▶ _What this task involves_:
Of the lines below, write out exactly those from the line with "ATOM 44 N N" through the line with "ATOM 69 C CA", both included, and skip the rest.
Top of Source data
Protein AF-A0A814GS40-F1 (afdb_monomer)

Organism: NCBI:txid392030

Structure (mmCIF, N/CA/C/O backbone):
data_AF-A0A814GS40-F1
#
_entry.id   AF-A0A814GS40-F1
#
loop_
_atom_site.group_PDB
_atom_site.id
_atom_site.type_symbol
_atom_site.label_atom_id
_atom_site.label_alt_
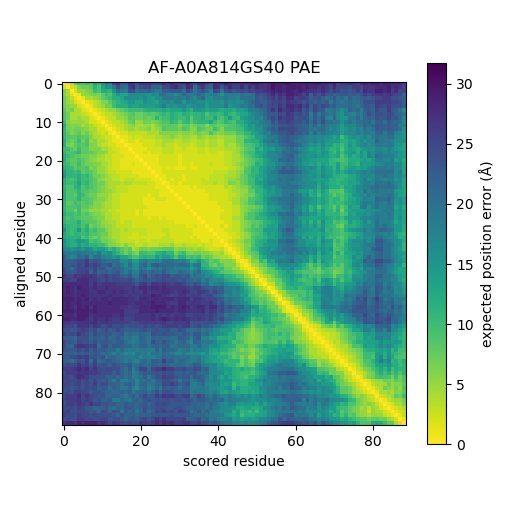id
_atom_site.label_comp_id
_atom_site.label_asym_id
_atom_site.label_entity_id
_atom_site.label_seq_id
_atom_site.pdbx_PDB_ins_code
_atom_site.Cartn_x
_atom_site.Cartn_y
_atom_site.Cartn_z
_atom_site.occupancy
_atom_site.B_iso_or_equiv
_atom_site.auth_seq_id
_atom_site.auth_comp_id
_atom_site.auth_asym_id
_atom_site.auth_atom_id
_atom_site.pdbx_PDB_model_num
ATOM 1 N N . MET A 1 1 ? -25.819 -0.940 -5.725 1.00 49.81 1 MET A N 1
ATOM 2 C CA . MET A 1 1 ? -26.098 -1.634 -7.000 1.00 49.81 1 MET A CA 1
ATOM 3 C C . MET A 1 1 ? -24.809 -1.602 -7.820 1.00 49.81 1 MET A C 1
ATOM 5 O O . MET A 1 1 ? -24.520 -0.580 -8.421 1.00 49.81 1 MET A O 1
ATOM 9 N N . CYS A 1 2 ? -23.966 -2.635 -7.754 1.00 71.31 2 CYS A N 1
ATOM 10 C CA . CYS A 1 2 ? -22.797 -2.749 -8.640 1.00 71.31 2 CYS A CA 1
ATOM 11 C C . CYS A 1 2 ? -22.889 -4.036 -9.448 1.00 71.31 2 CYS A C 1
ATOM 13 O O . CYS A 1 2 ? -23.603 -4.967 -9.072 1.00 71.31 2 CYS A O 1
ATOM 15 N N . CYS A 1 3 ? -22.109 -4.065 -10.528 1.00 68.81 3 CYS A N 1
ATOM 16 C CA . CYS A 1 3 ? -21.669 -5.284 -11.190 1.00 68.81 3 CYS A CA 1
ATOM 17 C C . CYS A 1 3 ? -22.783 -6.005 -11.982 1.00 68.81 3 CYS A C 1
ATOM 19 O O . CYS A 1 3 ? -23.173 -7.136 -11.693 1.00 68.81 3 CYS A O 1
ATOM 21 N N . SER A 1 4 ? -23.309 -5.309 -13.001 1.00 74.88 4 SER A N 1
ATOM 22 C CA . SER A 1 4 ? -24.301 -5.820 -13.968 1.00 74.88 4 SER A CA 1
ATOM 23 C C . SER A 1 4 ? -25.555 -6.434 -13.334 1.00 74.88 4 SER A C 1
ATOM 25 O O . SER A 1 4 ? -26.040 -7.473 -13.780 1.00 74.88 4 SER A O 1
ATOM 27 N N . GLY A 1 5 ? -26.072 -5.817 -12.268 1.00 81.75 5 GLY A N 1
ATOM 28 C CA . GLY A 1 5 ? -27.275 -6.298 -11.580 1.00 81.75 5 GLY A CA 1
ATOM 29 C C . GLY A 1 5 ? -27.084 -7.645 -10.874 1.00 81.75 5 GLY A C 1
ATOM 30 O O . GLY A 1 5 ? -28.014 -8.440 -10.837 1.00 81.75 5 GLY A O 1
ATOM 31 N N . GLY A 1 6 ? -25.878 -7.927 -10.364 1.00 76.94 6 GLY A N 1
ATOM 32 C CA . GLY A 1 6 ? -25.569 -9.169 -9.641 1.00 76.94 6 GLY A CA 1
ATOM 33 C C . GLY A 1 6 ? -25.177 -10.351 -10.533 1.00 76.94 6 GLY A C 1
ATOM 34 O O . GLY A 1 6 ? -24.946 -11.446 -10.031 1.00 76.94 6 GLY A O 1
ATOM 35 N N . LYS A 1 7 ? -25.061 -10.143 -11.851 1.00 82.56 7 LYS A N 1
ATOM 36 C CA . LYS A 1 7 ? -24.622 -11.174 -12.810 1.00 82.56 7 LYS A CA 1
ATOM 37 C C . LYS A 1 7 ? -23.125 -11.478 -12.736 1.00 82.56 7 LYS A C 1
ATOM 39 O O . LYS A 1 7 ? -22.671 -12.465 -13.304 1.00 82.56 7 LYS A O 1
ATOM 44 N N . VAL A 1 8 ? -22.356 -10.625 -12.066 1.00 83.56 8 VAL A N 1
ATOM 45 C CA . VAL A 1 8 ? -20.926 -10.832 -11.842 1.00 83.56 8 VAL A CA 1
ATOM 46 C C . VAL A 1 8 ? -20.736 -11.368 -10.431 1.00 83.56 8 VAL A C 1
ATOM 48 O O . VAL A 1 8 ? -21.010 -10.670 -9.455 1.00 83.56 8 VAL A O 1
ATOM 51 N N . LYS A 1 9 ? -20.242 -12.603 -10.330 1.00 79.81 9 LYS A N 1
ATOM 52 C CA . LYS A 1 9 ? -19.799 -13.185 -9.065 1.00 79.81 9 LYS A CA 1
ATOM 53 C C . LYS A 1 9 ? -18.319 -12.865 -8.890 1.00 79.81 9 LYS A C 1
ATOM 55 O O . LYS A 1 9 ? -17.478 -13.429 -9.586 1.00 79.81 9 LYS A O 1
ATOM 60 N N . LEU A 1 10 ? -18.016 -11.918 -8.008 1.00 81.88 10 LEU A N 1
ATOM 61 C CA . LEU A 1 10 ? -16.635 -11.593 -7.671 1.00 81.88 10 LEU A CA 1
ATOM 62 C C . LEU A 1 10 ? -16.029 -12.725 -6.826 1.00 81.88 10 LEU A C 1
ATOM 64 O O . LEU A 1 10 ? -16.751 -13.325 -6.022 1.00 81.88 10 LEU A O 1
ATOM 68 N N . PRO A 1 11 ? -14.735 -13.038 -7.009 1.00 83.75 11 PRO A N 1
ATOM 69 C CA . PRO A 1 11 ? -14.030 -13.929 -6.102 1.00 83.75 11 PRO A CA 1
ATOM 70 C C . PRO A 1 11 ? -14.042 -13.351 -4.685 1.00 83.75 11 PRO A C 1
ATOM 72 O O . PRO A 1 11 ? -14.114 -12.135 -4.488 1.00 83.75 11 PRO A O 1
ATOM 75 N N . GLU A 1 12 ? -13.982 -14.242 -3.703 1.00 85.19 12 GLU A N 1
ATOM 76 C CA . GLU A 1 12 ? -13.926 -13.853 -2.301 1.00 85.19 12 GLU A CA 1
ATOM 77 C C . GLU A 1 12 ? -12.633 -13.078 -2.026 1.00 85.19 12 GLU A C 1
ATOM 79 O O . GLU A 1 12 ? -11.554 -13.441 -2.507 1.00 85.19 12 GLU A O 1
ATOM 84 N N . LEU A 1 13 ? -12.751 -11.976 -1.285 1.00 84.62 13 LEU A N 1
ATOM 85 C CA . LEU A 1 13 ? -11.595 -11.171 -0.918 1.00 84.62 13 LEU A CA 1
ATOM 86 C C . LEU A 1 13 ? -10.725 -11.977 0.044 1.00 84.62 13 LEU A C 1
ATOM 88 O O . LEU A 1 13 ? -11.168 -12.360 1.125 1.00 84.62 13 LEU A O 1
ATOM 92 N N . GLN A 1 14 ? -9.478 -12.216 -0.350 1.00 88.00 14 GLN A N 1
ATOM 93 C CA . GLN A 1 14 ? -8.509 -12.831 0.543 1.00 88.00 14 GLN A CA 1
ATOM 94 C C . GLN A 1 14 ? -8.159 -11.861 1.671 1.00 88.00 14 GLN A C 1
ATOM 96 O O . GLN A 1 14 ? -8.037 -10.651 1.462 1.00 88.00 14 GLN A O 1
ATOM 101 N N . LEU A 1 15 ? -7.985 -12.408 2.873 1.00 87.94 15 LEU A N 1
ATOM 102 C CA . LEU A 1 15 ? -7.498 -11.637 4.007 1.00 87.94 15 LEU A CA 1
ATOM 103 C C . LEU A 1 15 ? -6.077 -11.135 3.713 1.00 87.94 15 LEU A C 1
ATOM 105 O O . LEU A 1 15 ? -5.256 -11.909 3.212 1.00 87.94 15 LEU A O 1
ATOM 109 N N . PRO A 1 16 ? -5.756 -9.876 4.052 1.00 88.88 16 PRO A N 1
ATOM 110 C CA . PRO A 1 16 ? -4.390 -9.395 3.942 1.00 88.88 16 PRO A CA 1
ATOM 111 C C . PRO A 1 16 ? -3.444 -10.218 4.828 1.00 88.88 16 PRO A C 1
ATOM 113 O O . PRO A 1 16 ? -3.865 -10.732 5.871 1.00 88.88 16 PRO A O 1
ATOM 116 N N . PRO A 1 17 ? -2.162 -10.330 4.455 1.00 91.62 17 PRO A N 1
ATOM 117 C CA . PRO A 1 17 ? -1.153 -10.907 5.331 1.00 91.62 17 PRO A CA 1
ATOM 118 C C . PRO A 1 17 ? -0.881 -9.997 6.541 1.00 91.62 17 PRO A C 1
ATOM 120 O O . PRO A 1 17 ? -1.146 -8.792 6.511 1.00 91.62 17 PRO A O 1
ATOM 123 N N . GLU A 1 18 ? -0.315 -10.556 7.610 1.00 89.88 18 GLU A N 1
ATOM 124 C CA . GLU A 1 18 ? 0.249 -9.744 8.696 1.00 89.88 18 GLU A CA 1
ATOM 125 C C . GLU A 1 18 ? 1.530 -9.028 8.226 1.00 89.88 18 GLU A C 1
ATOM 127 O O . GLU A 1 18 ? 2.287 -9.601 7.437 1.00 89.88 18 GLU A O 1
ATOM 132 N N . PRO A 1 19 ? 1.791 -7.783 8.677 1.00 90.69 19 PRO A N 1
ATOM 133 C CA . PRO A 1 19 ? 1.059 -7.038 9.711 1.00 90.69 19 PRO A CA 1
ATOM 134 C C . PRO A 1 19 ? -0.146 -6.225 9.198 1.00 90.69 19 PRO A C 1
ATOM 136 O O . PRO A 1 19 ? -0.844 -5.599 9.991 1.00 90.69 19 PRO A O 1
ATOM 139 N N . LEU A 1 20 ? -0.408 -6.196 7.883 1.00 92.00 20 LEU A N 1
ATOM 140 C CA . LEU A 1 20 ? -1.466 -5.354 7.303 1.00 92.00 20 LEU A CA 1
ATOM 141 C C . LEU A 1 20 ? -2.842 -5.682 7.882 1.00 92.00 20 LEU A C 1
ATOM 143 O O . LEU A 1 20 ? -3.597 -4.770 8.203 1.00 92.00 20 LEU A O 1
ATOM 147 N N . LYS A 1 21 ? -3.156 -6.967 8.067 1.00 92.88 21 LYS A N 1
ATOM 148 C CA . LYS A 1 21 ? -4.440 -7.392 8.633 1.00 92.88 21 LYS A CA 1
ATOM 149 C C . LYS A 1 21 ? -4.690 -6.832 10.036 1.00 92.88 21 LYS A C 1
ATOM 151 O O . LYS A 1 21 ? -5.808 -6.384 10.280 1.00 92.88 21 LYS A O 1
ATOM 156 N N . SER A 1 22 ? -3.687 -6.783 10.913 1.00 94.81 22 SER A N 1
ATOM 157 C CA . SER A 1 22 ? -3.818 -6.157 12.239 1.00 94.81 22 SER A CA 1
ATOM 158 C C . SER A 1 22 ? -3.910 -4.627 12.194 1.00 94.81 22 SER A C 1
ATOM 160 O O . SER A 1 22 ? -4.421 -4.017 13.129 1.00 94.81 22 SER A O 1
ATOM 162 N N . LEU A 1 23 ? -3.439 -3.996 11.115 1.00 95.12 23 LEU A N 1
ATOM 163 C CA . LEU A 1 23 ? -3.402 -2.538 10.964 1.00 95.12 23 LEU A CA 1
ATOM 164 C C . LEU A 1 23 ? -4.625 -1.945 10.249 1.00 95.12 23 LEU A C 1
ATOM 166 O O . LEU A 1 23 ? -4.825 -0.734 10.307 1.00 95.12 23 LEU A O 1
ATOM 170 N N . MET A 1 24 ? -5.457 -2.760 9.599 1.00 92.75 24 MET A N 1
ATOM 171 C CA . MET A 1 24 ? -6.693 -2.302 8.947 1.00 92.75 24 MET A CA 1
ATOM 172 C C . MET A 1 24 ? -7.882 -1.948 9.867 1.00 92.75 24 MET A C 1
ATOM 174 O O . MET A 1 24 ? -8.671 -1.101 9.453 1.00 92.75 24 MET A O 1
ATOM 178 N N . PRO A 1 25 ? -8.098 -2.571 11.047 1.00 94.62 25 PRO A N 1
ATOM 179 C CA . PRO A 1 25 ? -9.345 -2.390 11.801 1.00 94.62 25 PRO A CA 1
ATOM 180 C C . PRO A 1 25 ? -9.570 -0.998 12.410 1.00 94.62 25 PRO A C 1
ATOM 182 O O . PRO A 1 25 ? -10.698 -0.672 12.761 1.00 94.62 25 PRO A O 1
ATOM 185 N N . GLY A 1 26 ? -8.521 -0.196 12.590 1.00 94.25 26 GLY A N 1
ATOM 186 C CA . GLY A 1 26 ? -8.566 1.106 13.266 1.00 94.25 26 GLY A CA 1
ATOM 187 C C . GLY A 1 26 ? -8.793 1.021 14.779 1.00 94.25 26 GLY A C 1
ATOM 188 O O . GLY A 1 26 ? -9.106 2.019 15.414 1.00 94.25 26 GLY A O 1
ATOM 189 N N . THR A 1 27 ? -8.682 -0.166 15.379 1.00 96.25 27 THR A N 1
ATOM 190 C CA . THR A 1 27 ? -9.089 -0.399 16.778 1.00 96.25 27 THR A CA 1
ATOM 191 C C . THR A 1 27 ? -7.971 -0.199 17.796 1.00 96.25 27 THR A C 1
ATOM 193 O O . THR A 1 27 ? -8.247 -0.137 18.991 1.00 96.25 27 THR A O 1
ATOM 196 N N . THR A 1 28 ? -6.715 -0.138 17.353 1.00 97.25 28 THR A N 1
ATOM 197 C CA . THR A 1 28 ? -5.552 0.102 18.219 1.00 97.25 28 THR A CA 1
ATOM 198 C C . THR A 1 28 ? -4.881 1.425 17.849 1.00 97.25 28 THR A C 1
ATOM 200 O O . THR A 1 28 ? -5.031 1.873 16.707 1.00 97.25 28 THR A O 1
ATOM 203 N N . PRO A 1 29 ? -4.118 2.051 18.764 1.00 97.88 29 PRO A N 1
ATOM 204 C CA . PRO A 1 29 ? -3.355 3.260 18.453 1.00 97.88 29 PRO A CA 1
ATOM 205 C C . PRO A 1 29 ? -2.450 3.100 17.223 1.00 97.88 29 PRO A C 1
ATOM 207 O O . PRO A 1 29 ? -2.342 4.009 16.402 1.00 97.88 29 PRO A O 1
ATOM 210 N N . GLU A 1 30 ? -1.844 1.925 17.054 1.00 96.31 30 GLU A N 1
ATOM 211 C CA . GLU A 1 30 ? -0.968 1.596 15.927 1.00 96.31 30 GLU A CA 1
ATOM 212 C C . GLU A 1 30 ? -1.750 1.505 14.617 1.00 96.31 30 GLU A C 1
ATOM 214 O O . GLU A 1 30 ? -1.320 2.038 13.595 1.00 96.31 30 GLU A O 1
ATOM 219 N N . SER A 1 31 ? -2.916 0.856 14.646 1.00 96.88 31 SER A N 1
ATOM 220 C CA . SER A 1 31 ? -3.794 0.745 13.485 1.00 96.88 31 SER A CA 1
ATOM 221 C C . SER A 1 31 ? -4.357 2.110 13.076 1.00 96.88 31 SER A C 1
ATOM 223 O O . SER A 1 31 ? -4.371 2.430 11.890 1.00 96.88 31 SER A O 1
Bottom of Source data
▶ _Task solution_:
ATOM 44 N N . VAL A 1 8 ? -22.356 -10.625 -12.066 1.00 83.56 8 VAL A N 1
ATOM 45 C CA . VAL A 1 8 ? -20.926 -10.832 -11.842 1.00 83.56 8 VAL A CA 1
ATOM 46 C C . VAL A 1 8 ? -20.736 -11.368 -10.431 1.00 83.56 8 VAL A C 1
ATOM 48 O O . VAL A 1 8 ? -21.010 -10.670 -9.455 1.00 83.56 8 VAL A O 1
ATOM 51 N N . LYS A 1 9 ? -20.242 -12.603 -10.330 1.00 79.81 9 LYS A N 1
ATOM 52 C CA . LYS A 1 9 ? -19.799 -13.185 -9.065 1.00 79.81 9 LYS A CA 1
ATOM 53 C C . LYS A 1 9 ? -18.319 -12.865 -8.890 1.00 79.81 9 LYS A C 1
ATOM 55 O O . LYS A 1 9 ? -17.478 -13.429 -9.586 1.00 79.81 9 LYS A O 1
ATOM 60 N N . LEU A 1 10 ? -18.016 -11.918 -8.008 1.00 81.88 10 LEU A N 1
ATOM 61 C CA . LEU A 1 10 ? -16.635 -11.593 -7.671 1.00 81.88 10 LEU A CA 1
ATOM 62 C C . LEU A 1 10 ? -16.029 -12.725 -6.826 1.00 81.88 10 LEU A C 1
ATOM 64 O O . LEU A 1 10 ? -16.751 -13.325 -6.022 1.00 81.88 10 LEU A O 1
ATOM 68 N N . PRO A 1 11 ? -14.735 -13.038 -7.009 1.00 83.75 11 PRO A N 1
ATOM 69 C CA . PRO A 1 11 ? -14.030 -13.929 -6.102 1.00 83.75 11 PRO A CA 1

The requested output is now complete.